In Austin the Court decided that the government has a compelling interest in preventing “the corrosive and distorting effects of immense aggregations of wealth that are accumulated with the help of the corporate form and that have little or no correlation to the public’s support for the corporation’s political ideas.” But in Citizens United, the Court went the other way, declaring that refusing to limit political speech “based on a speaker’s wealth is a necessary consequence of the premise that the First Amendment generally prohibits the suppression of political speech based on the speaker’s identity.” Given the vehemence with which five justices embraced this position, there is little prospect of reviving it in the foreseeable future. The rejoinder that corporate wealth is often amassed from people who don’t share a company’s political views—people might eat at Chick-fil-A because they like the food and not because they share the owners’ conservative perspective—is no less true of individuals: even people who disagree with Bill Gates’s politics use Windows, and this shouldn’t prevent him exercising his right to political speech.

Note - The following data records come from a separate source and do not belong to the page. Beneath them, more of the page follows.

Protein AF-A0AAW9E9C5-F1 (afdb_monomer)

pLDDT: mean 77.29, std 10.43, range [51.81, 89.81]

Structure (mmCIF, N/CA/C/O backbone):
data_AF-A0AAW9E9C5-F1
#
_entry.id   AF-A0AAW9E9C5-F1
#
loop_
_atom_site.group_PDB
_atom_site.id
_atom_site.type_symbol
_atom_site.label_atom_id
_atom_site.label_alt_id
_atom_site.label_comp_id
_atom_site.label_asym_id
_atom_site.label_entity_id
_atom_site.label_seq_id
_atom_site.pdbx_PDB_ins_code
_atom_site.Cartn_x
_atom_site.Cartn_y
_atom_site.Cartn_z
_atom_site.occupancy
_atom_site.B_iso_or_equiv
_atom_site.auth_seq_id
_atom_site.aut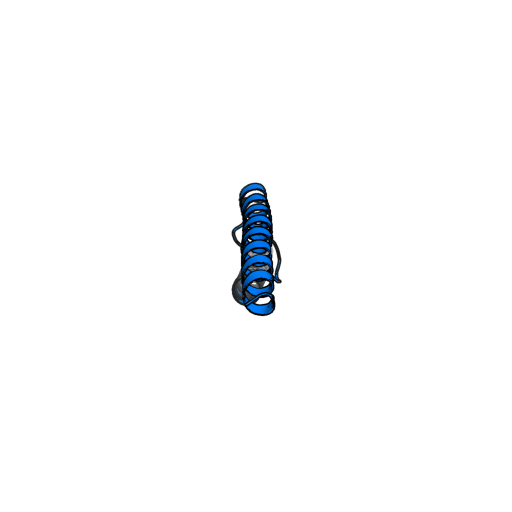h_comp_id
_atom_site.auth_asym_id
_atom_site.auth_atom_id
_atom_site.pdbx_PDB_model_num
ATOM 1 N N . MET A 1 1 ? -17.366 -0.348 41.231 1.00 52.56 1 MET A N 1
ATOM 2 C CA . MET A 1 1 ? -17.436 -0.804 39.820 1.00 52.56 1 MET A CA 1
ATOM 3 C C . MET A 1 1 ? -17.879 0.291 38.825 1.00 52.56 1 MET A C 1
ATOM 5 O O . MET A 1 1 ? -18.555 -0.015 37.857 1.00 52.56 1 MET A O 1
ATOM 9 N N . ARG A 1 2 ? -17.491 1.569 38.995 1.00 59.22 2 ARG A N 1
ATOM 10 C CA . ARG A 1 2 ? -17.741 2.636 37.989 1.00 59.22 2 ARG A CA 1
ATOM 11 C C . ARG A 1 2 ? -16.571 2.835 37.020 1.00 59.22 2 ARG A C 1
ATOM 13 O O . ARG A 1 2 ? -16.784 3.209 35.875 1.00 59.22 2 ARG A O 1
ATOM 20 N N . LEU A 1 3 ? -15.348 2.558 37.476 1.00 57.53 3 LEU A N 1
ATOM 21 C CA . LEU A 1 3 ? -14.127 2.721 36.684 1.00 57.53 3 LEU A CA 1
ATOM 22 C C . LEU A 1 3 ? -14.026 1.659 35.573 1.00 57.53 3 LEU A C 1
ATOM 24 O O . LEU A 1 3 ? -13.856 2.012 34.411 1.00 57.53 3 LEU A O 1
ATOM 28 N N . SER A 1 4 ? -14.268 0.385 35.906 1.00 65.12 4 SER A N 1
ATOM 29 C CA . SER A 1 4 ? -14.231 -0.721 34.938 1.00 65.12 4 SER A CA 1
ATOM 30 C C . SER A 1 4 ? -15.306 -0.615 33.854 1.00 65.12 4 SER A C 1
ATOM 32 O O . SER A 1 4 ? -15.029 -0.939 32.708 1.00 65.12 4 SER A O 1
ATOM 34 N N . SER A 1 5 ? -16.505 -0.112 34.167 1.00 73.44 5 SER A N 1
ATOM 35 C CA . SER A 1 5 ? -17.566 0.072 33.164 1.00 73.44 5 SER A CA 1
ATOM 36 C C . SER A 1 5 ? -17.239 1.186 32.170 1.00 73.44 5 SER A C 1
ATOM 38 O O . SER A 1 5 ? -17.475 1.019 30.977 1.00 73.44 5 SER A O 1
ATOM 40 N N . ASN A 1 6 ? -16.640 2.288 32.638 1.00 74.56 6 ASN A N 1
ATOM 41 C CA . ASN A 1 6 ? -16.155 3.348 31.754 1.00 74.56 6 ASN A CA 1
ATOM 42 C C . ASN A 1 6 ? -14.987 2.860 30.889 1.00 74.56 6 ASN A C 1
ATOM 44 O O . ASN A 1 6 ? -14.989 3.112 29.693 1.00 74.56 6 ASN A O 1
ATOM 48 N N . GLN A 1 7 ? -14.047 2.087 31.443 1.00 80.94 7 GLN A N 1
ATOM 49 C CA . GLN A 1 7 ? -12.972 1.476 30.651 1.00 80.94 7 GLN A CA 1
ATOM 50 C C . GLN A 1 7 ? -13.492 0.485 29.604 1.00 80.94 7 GLN A C 1
ATOM 52 O O . GLN A 1 7 ? -13.020 0.512 28.472 1.00 80.94 7 GLN A O 1
ATOM 57 N N . ILE A 1 8 ? -14.488 -0.345 29.935 1.00 82.75 8 ILE A N 1
ATOM 58 C CA . ILE A 1 8 ? -15.126 -1.258 28.972 1.00 82.75 8 ILE A CA 1
ATOM 59 C C . ILE A 1 8 ? -15.847 -0.469 27.874 1.00 82.75 8 ILE A C 1
ATOM 61 O O . ILE A 1 8 ? -15.784 -0.845 26.706 1.00 82.75 8 ILE A O 1
ATOM 65 N N . TYR A 1 9 ? -16.523 0.627 28.223 1.00 84.31 9 TYR A N 1
ATOM 66 C CA . TYR A 1 9 ? -17.177 1.492 27.245 1.00 84.31 9 TYR A CA 1
ATOM 67 C C . TYR A 1 9 ? -16.160 2.153 26.305 1.00 84.31 9 TYR A C 1
ATOM 69 O O . TYR A 1 9 ? -16.314 2.052 25.090 1.00 84.31 9 TYR A O 1
ATOM 77 N N . THR A 1 10 ? -15.080 2.733 26.839 1.00 83.81 10 THR A N 1
ATOM 78 C CA . THR A 1 10 ? -14.001 3.321 26.030 1.00 83.81 10 THR A CA 1
ATOM 79 C C . THR A 1 10 ? -13.357 2.276 25.118 1.00 83.81 10 THR A C 1
ATOM 81 O O . THR A 1 10 ? -13.266 2.499 23.919 1.00 83.81 10 THR A O 1
ATOM 84 N N . GLN A 1 11 ? -13.041 1.081 25.629 1.00 85.00 11 GLN A N 1
ATOM 85 C CA . GLN A 1 11 ? -12.490 -0.015 24.817 1.00 85.00 11 GLN A CA 1
ATOM 86 C C . GLN A 1 11 ? -13.428 -0.457 23.684 1.00 85.00 11 GLN A C 1
ATOM 88 O O . GLN A 1 11 ? -12.966 -0.853 22.610 1.00 85.00 11 GLN A O 1
ATOM 93 N N . ARG A 1 12 ? -14.749 -0.406 23.898 1.00 85.00 12 ARG A N 1
ATOM 94 C CA . ARG A 1 12 ? -15.738 -0.692 22.847 1.00 85.00 12 ARG A CA 1
ATOM 95 C C . ARG A 1 12 ? -15.775 0.415 21.797 1.00 85.00 12 ARG A C 1
ATOM 97 O O . ARG A 1 12 ? -15.803 0.104 20.611 1.00 85.00 12 ARG A O 1
ATOM 104 N N . VAL A 1 13 ? -15.731 1.679 22.212 1.00 87.50 13 VAL A N 1
ATOM 105 C CA . VAL A 1 13 ? -15.672 2.831 21.298 1.00 87.50 13 VAL A CA 1
ATOM 106 C C . VAL A 1 13 ? -14.377 2.825 20.480 1.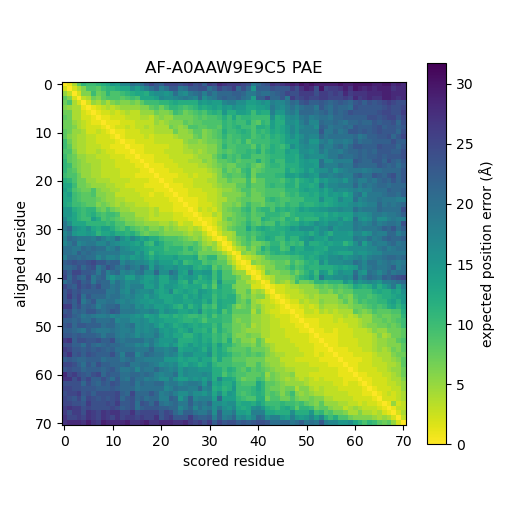00 87.50 13 VAL A C 1
ATOM 108 O O . VAL A 1 13 ? -14.424 3.055 19.272 1.00 87.50 13 VAL A O 1
ATOM 111 N N . ASP A 1 14 ? -13.244 2.465 21.079 1.00 88.44 14 ASP A N 1
ATOM 112 C CA . ASP A 1 14 ? -11.963 2.317 20.377 1.00 88.44 14 ASP A CA 1
ATOM 113 C C . ASP A 1 14 ? -12.006 1.171 19.352 1.00 88.44 14 ASP A C 1
ATOM 115 O O . ASP A 1 14 ? -11.511 1.299 18.228 1.00 88.44 14 ASP A O 1
ATOM 119 N N . ASN A 1 15 ? -12.658 0.052 19.689 1.00 87.56 15 ASN A N 1
ATOM 120 C CA . ASN A 1 15 ? -12.877 -1.050 18.746 1.00 87.56 15 ASN A CA 1
ATOM 121 C C . ASN A 1 15 ? -13.777 -0.647 17.571 1.00 87.56 15 ASN A C 1
ATOM 123 O O . ASN A 1 15 ? -13.501 -1.009 16.427 1.00 87.56 15 ASN A O 1
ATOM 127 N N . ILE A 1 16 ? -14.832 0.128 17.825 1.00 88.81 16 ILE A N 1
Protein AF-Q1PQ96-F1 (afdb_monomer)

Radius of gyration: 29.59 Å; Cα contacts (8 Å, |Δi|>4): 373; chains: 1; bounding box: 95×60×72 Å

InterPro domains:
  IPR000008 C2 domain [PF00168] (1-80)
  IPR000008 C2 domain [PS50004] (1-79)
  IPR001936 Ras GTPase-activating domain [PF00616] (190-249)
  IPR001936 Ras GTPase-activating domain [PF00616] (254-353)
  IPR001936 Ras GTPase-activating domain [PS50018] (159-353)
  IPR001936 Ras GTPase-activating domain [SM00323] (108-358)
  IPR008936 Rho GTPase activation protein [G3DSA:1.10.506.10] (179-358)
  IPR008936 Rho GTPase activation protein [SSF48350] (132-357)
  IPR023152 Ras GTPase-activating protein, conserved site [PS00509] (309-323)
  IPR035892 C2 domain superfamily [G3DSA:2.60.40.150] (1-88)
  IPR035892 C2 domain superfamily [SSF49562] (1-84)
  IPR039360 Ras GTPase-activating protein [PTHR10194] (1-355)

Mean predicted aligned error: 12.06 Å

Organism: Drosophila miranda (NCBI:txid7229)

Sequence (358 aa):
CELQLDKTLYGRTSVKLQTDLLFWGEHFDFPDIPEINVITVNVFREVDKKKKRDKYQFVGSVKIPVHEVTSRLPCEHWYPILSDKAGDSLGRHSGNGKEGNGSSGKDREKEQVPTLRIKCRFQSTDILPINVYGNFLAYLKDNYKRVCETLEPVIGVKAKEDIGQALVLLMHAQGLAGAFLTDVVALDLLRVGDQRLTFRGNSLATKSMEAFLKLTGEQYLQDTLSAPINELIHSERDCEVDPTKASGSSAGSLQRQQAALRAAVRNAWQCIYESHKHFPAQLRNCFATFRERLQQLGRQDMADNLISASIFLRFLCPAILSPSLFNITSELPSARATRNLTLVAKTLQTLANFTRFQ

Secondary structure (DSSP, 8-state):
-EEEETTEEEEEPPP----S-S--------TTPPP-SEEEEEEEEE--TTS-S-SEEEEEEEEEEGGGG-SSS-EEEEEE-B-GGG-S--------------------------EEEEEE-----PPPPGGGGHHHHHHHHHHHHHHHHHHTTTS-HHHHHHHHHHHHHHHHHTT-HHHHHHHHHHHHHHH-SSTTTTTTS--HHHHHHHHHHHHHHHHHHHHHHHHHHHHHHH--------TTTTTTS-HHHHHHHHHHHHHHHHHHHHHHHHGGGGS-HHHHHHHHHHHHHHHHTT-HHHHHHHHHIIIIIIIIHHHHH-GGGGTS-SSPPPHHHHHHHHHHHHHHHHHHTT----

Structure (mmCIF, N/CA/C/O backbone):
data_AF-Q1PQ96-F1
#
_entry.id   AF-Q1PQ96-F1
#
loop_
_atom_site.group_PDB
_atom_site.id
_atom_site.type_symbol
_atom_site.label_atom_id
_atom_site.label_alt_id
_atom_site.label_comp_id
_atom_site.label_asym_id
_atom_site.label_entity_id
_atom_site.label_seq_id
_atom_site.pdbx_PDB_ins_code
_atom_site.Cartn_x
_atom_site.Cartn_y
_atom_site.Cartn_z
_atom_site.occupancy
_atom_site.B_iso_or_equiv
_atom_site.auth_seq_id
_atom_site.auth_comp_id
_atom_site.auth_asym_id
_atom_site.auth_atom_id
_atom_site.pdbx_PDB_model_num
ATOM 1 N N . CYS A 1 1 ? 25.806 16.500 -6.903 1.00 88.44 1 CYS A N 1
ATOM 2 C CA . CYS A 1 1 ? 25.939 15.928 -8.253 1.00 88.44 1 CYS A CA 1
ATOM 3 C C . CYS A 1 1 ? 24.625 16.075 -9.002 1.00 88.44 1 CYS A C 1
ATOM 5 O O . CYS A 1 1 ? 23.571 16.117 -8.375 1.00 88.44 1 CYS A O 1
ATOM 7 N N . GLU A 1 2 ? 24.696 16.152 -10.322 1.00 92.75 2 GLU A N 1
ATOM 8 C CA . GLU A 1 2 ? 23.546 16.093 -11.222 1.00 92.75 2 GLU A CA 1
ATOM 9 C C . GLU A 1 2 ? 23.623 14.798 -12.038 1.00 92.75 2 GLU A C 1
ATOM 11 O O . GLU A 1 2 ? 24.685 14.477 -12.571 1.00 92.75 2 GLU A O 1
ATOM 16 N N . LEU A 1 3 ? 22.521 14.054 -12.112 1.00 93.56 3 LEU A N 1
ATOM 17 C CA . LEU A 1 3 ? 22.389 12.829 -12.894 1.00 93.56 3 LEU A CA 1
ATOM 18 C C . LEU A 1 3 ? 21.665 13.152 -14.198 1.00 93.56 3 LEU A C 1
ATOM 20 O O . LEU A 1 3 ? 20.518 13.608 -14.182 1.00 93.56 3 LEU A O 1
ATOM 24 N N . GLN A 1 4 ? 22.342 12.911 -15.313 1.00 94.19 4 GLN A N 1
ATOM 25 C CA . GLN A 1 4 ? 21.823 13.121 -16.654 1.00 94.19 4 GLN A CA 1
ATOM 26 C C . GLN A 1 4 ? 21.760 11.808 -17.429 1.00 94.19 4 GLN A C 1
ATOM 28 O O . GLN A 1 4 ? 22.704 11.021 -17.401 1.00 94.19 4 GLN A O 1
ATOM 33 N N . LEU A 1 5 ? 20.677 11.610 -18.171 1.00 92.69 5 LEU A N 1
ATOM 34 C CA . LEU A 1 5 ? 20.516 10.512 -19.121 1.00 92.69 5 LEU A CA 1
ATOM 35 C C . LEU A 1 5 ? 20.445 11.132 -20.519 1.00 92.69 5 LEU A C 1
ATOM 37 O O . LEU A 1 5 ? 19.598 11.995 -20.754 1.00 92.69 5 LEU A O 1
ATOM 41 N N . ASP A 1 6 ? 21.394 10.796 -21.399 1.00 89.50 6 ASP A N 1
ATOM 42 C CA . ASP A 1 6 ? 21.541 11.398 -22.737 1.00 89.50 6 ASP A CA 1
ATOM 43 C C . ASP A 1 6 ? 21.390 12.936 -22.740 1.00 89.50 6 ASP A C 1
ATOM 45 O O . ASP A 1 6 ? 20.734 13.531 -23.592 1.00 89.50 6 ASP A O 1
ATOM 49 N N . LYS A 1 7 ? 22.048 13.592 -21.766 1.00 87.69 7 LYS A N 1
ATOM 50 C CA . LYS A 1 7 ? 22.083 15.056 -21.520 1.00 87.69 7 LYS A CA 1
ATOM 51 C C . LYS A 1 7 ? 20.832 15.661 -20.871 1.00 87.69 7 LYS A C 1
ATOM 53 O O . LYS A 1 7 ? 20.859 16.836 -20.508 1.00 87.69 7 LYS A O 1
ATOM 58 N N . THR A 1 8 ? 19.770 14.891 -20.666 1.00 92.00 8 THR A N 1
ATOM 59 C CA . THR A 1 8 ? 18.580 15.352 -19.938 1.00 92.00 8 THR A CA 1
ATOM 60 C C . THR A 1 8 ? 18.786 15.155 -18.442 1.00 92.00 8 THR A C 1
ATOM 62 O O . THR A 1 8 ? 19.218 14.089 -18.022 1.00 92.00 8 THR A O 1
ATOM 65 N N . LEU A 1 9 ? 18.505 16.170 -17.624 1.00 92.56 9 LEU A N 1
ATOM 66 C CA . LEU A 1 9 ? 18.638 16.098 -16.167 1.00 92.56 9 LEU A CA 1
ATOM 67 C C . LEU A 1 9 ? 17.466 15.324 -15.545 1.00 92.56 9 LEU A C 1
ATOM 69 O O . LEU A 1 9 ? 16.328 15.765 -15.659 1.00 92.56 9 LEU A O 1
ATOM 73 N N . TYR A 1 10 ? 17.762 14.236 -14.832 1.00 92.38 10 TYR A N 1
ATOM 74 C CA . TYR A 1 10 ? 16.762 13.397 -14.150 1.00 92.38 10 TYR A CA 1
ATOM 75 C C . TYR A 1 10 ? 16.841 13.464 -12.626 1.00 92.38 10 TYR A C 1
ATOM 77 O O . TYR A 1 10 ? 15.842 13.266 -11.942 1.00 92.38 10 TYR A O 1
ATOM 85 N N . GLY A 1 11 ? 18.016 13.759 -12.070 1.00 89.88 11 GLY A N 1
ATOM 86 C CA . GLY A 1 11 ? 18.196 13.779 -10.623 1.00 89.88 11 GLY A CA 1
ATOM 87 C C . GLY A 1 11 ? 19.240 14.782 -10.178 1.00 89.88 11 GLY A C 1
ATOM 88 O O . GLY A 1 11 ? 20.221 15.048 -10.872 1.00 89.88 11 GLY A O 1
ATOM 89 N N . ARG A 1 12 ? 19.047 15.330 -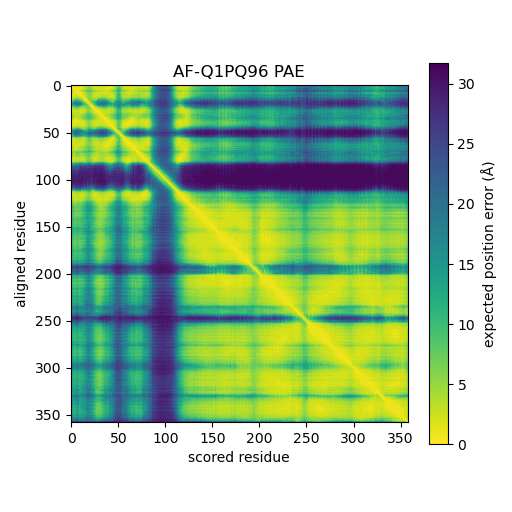8.982 1.00 90.69 12 ARG A N 1
ATOM 90 C CA . ARG A 1 12 ? 20.064 16.103 -8.274 1.00 90.69 12 ARG A CA 1
ATOM 91 C C . ARG A 1 12 ? 20.228 15.515 -6.896 1.00 90.69 12 ARG A C 1
ATOM 93 O O . ARG A 1 12 ? 19.244 15.276 -6.208 1.00 90.69 12 ARG A O 1
ATOM 100 N N . THR A 1 13 ? 21.472 15.313 -6.502 1.00 87.94 13 THR A N 1
ATOM 101 C CA . THR A 1 13 ? 21.755 14.881 -5.143 1.00 87.94 13 THR A CA 1
ATOM 102 C C . THR A 1 13 ? 21.589 16.035 -4.165 1.00 87.94 13 THR A C 1
ATOM 104 O O . THR A 1 13 ? 21.860 17.194 -4.496 1.00 87.94 13 THR A O 1
ATOM 107 N N . SER A 1 14 ? 21.252 15.702 -2.929 1.00 82.69 14 SER A N 1
ATOM 108 C CA . SER A 1 14 ? 21.258 16.635 -1.809 1.00 82.69 14 SER A CA 1
ATOM 109 C C . SER A 1 14 ? 22.665 17.196 -1.555 1.00 82.69 14 SER A C 1
ATOM 111 O O . SER A 1 14 ? 23.675 16.543 -1.824 1.00 82.69 14 SER A O 1
ATOM 113 N N . VAL A 1 15 ? 22.742 18.415 -1.014 1.00 76.88 15 VAL A N 1
ATOM 114 C CA . VAL A 1 15 ? 23.998 19.015 -0.535 1.00 76.88 15 VAL A CA 1
ATOM 115 C C . VAL A 1 15 ? 24.065 18.816 0.974 1.00 76.88 15 VAL A C 1
ATOM 117 O O . VAL A 1 15 ? 23.146 19.222 1.684 1.00 76.88 15 VAL A O 1
ATOM 120 N N . LYS A 1 16 ? 25.135 18.195 1.478 1.00 67.56 16 LYS A N 1
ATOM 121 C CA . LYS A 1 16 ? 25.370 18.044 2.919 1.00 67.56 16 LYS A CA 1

The better argument in favor of limiting partisan political spending by large, publicly traded corporations rests, ironically, on the fact that corporations are made up of people. Under current law the actual owners of corporations—their shareholders—have little say in how corporations make decisions in the political arena. That corporate managers might spend corporate funds not to maximize the shareholders’ welfare but to maximize their own is a very real danger. Many shares are owned by mutual funds and pension funds that in turn are owned by individual citizens who often have political convictions that go beyond maximizing the profitability of the corporations whose stock forms part of their retirement savings. What is more, those political commitments may be sharply at odds with the economic interests of the corporate managers who are making decisions about corporate political spending. The law should not force citizens to forgo beneficial investments in order to avoid subsidizing their political opponents.
All of which is to say that campaign finance regulation is tricky. As critics of regulation—including Justices Scalia and Kennedy—observe, there are real risks that incumbents will pass regulations that protect themselves from electoral challenge. And federal campaign finance legislation often results only in shifting sources of money and influence—from individuals to PACs to 527s. But one thing is clear: the observation that corporations have rights should not end the debate about the constitutionality of regulation.
Pamela S. Karlan is Kenneth and Harle Montgomery Professor of Public Interest Law at Stanford Law School.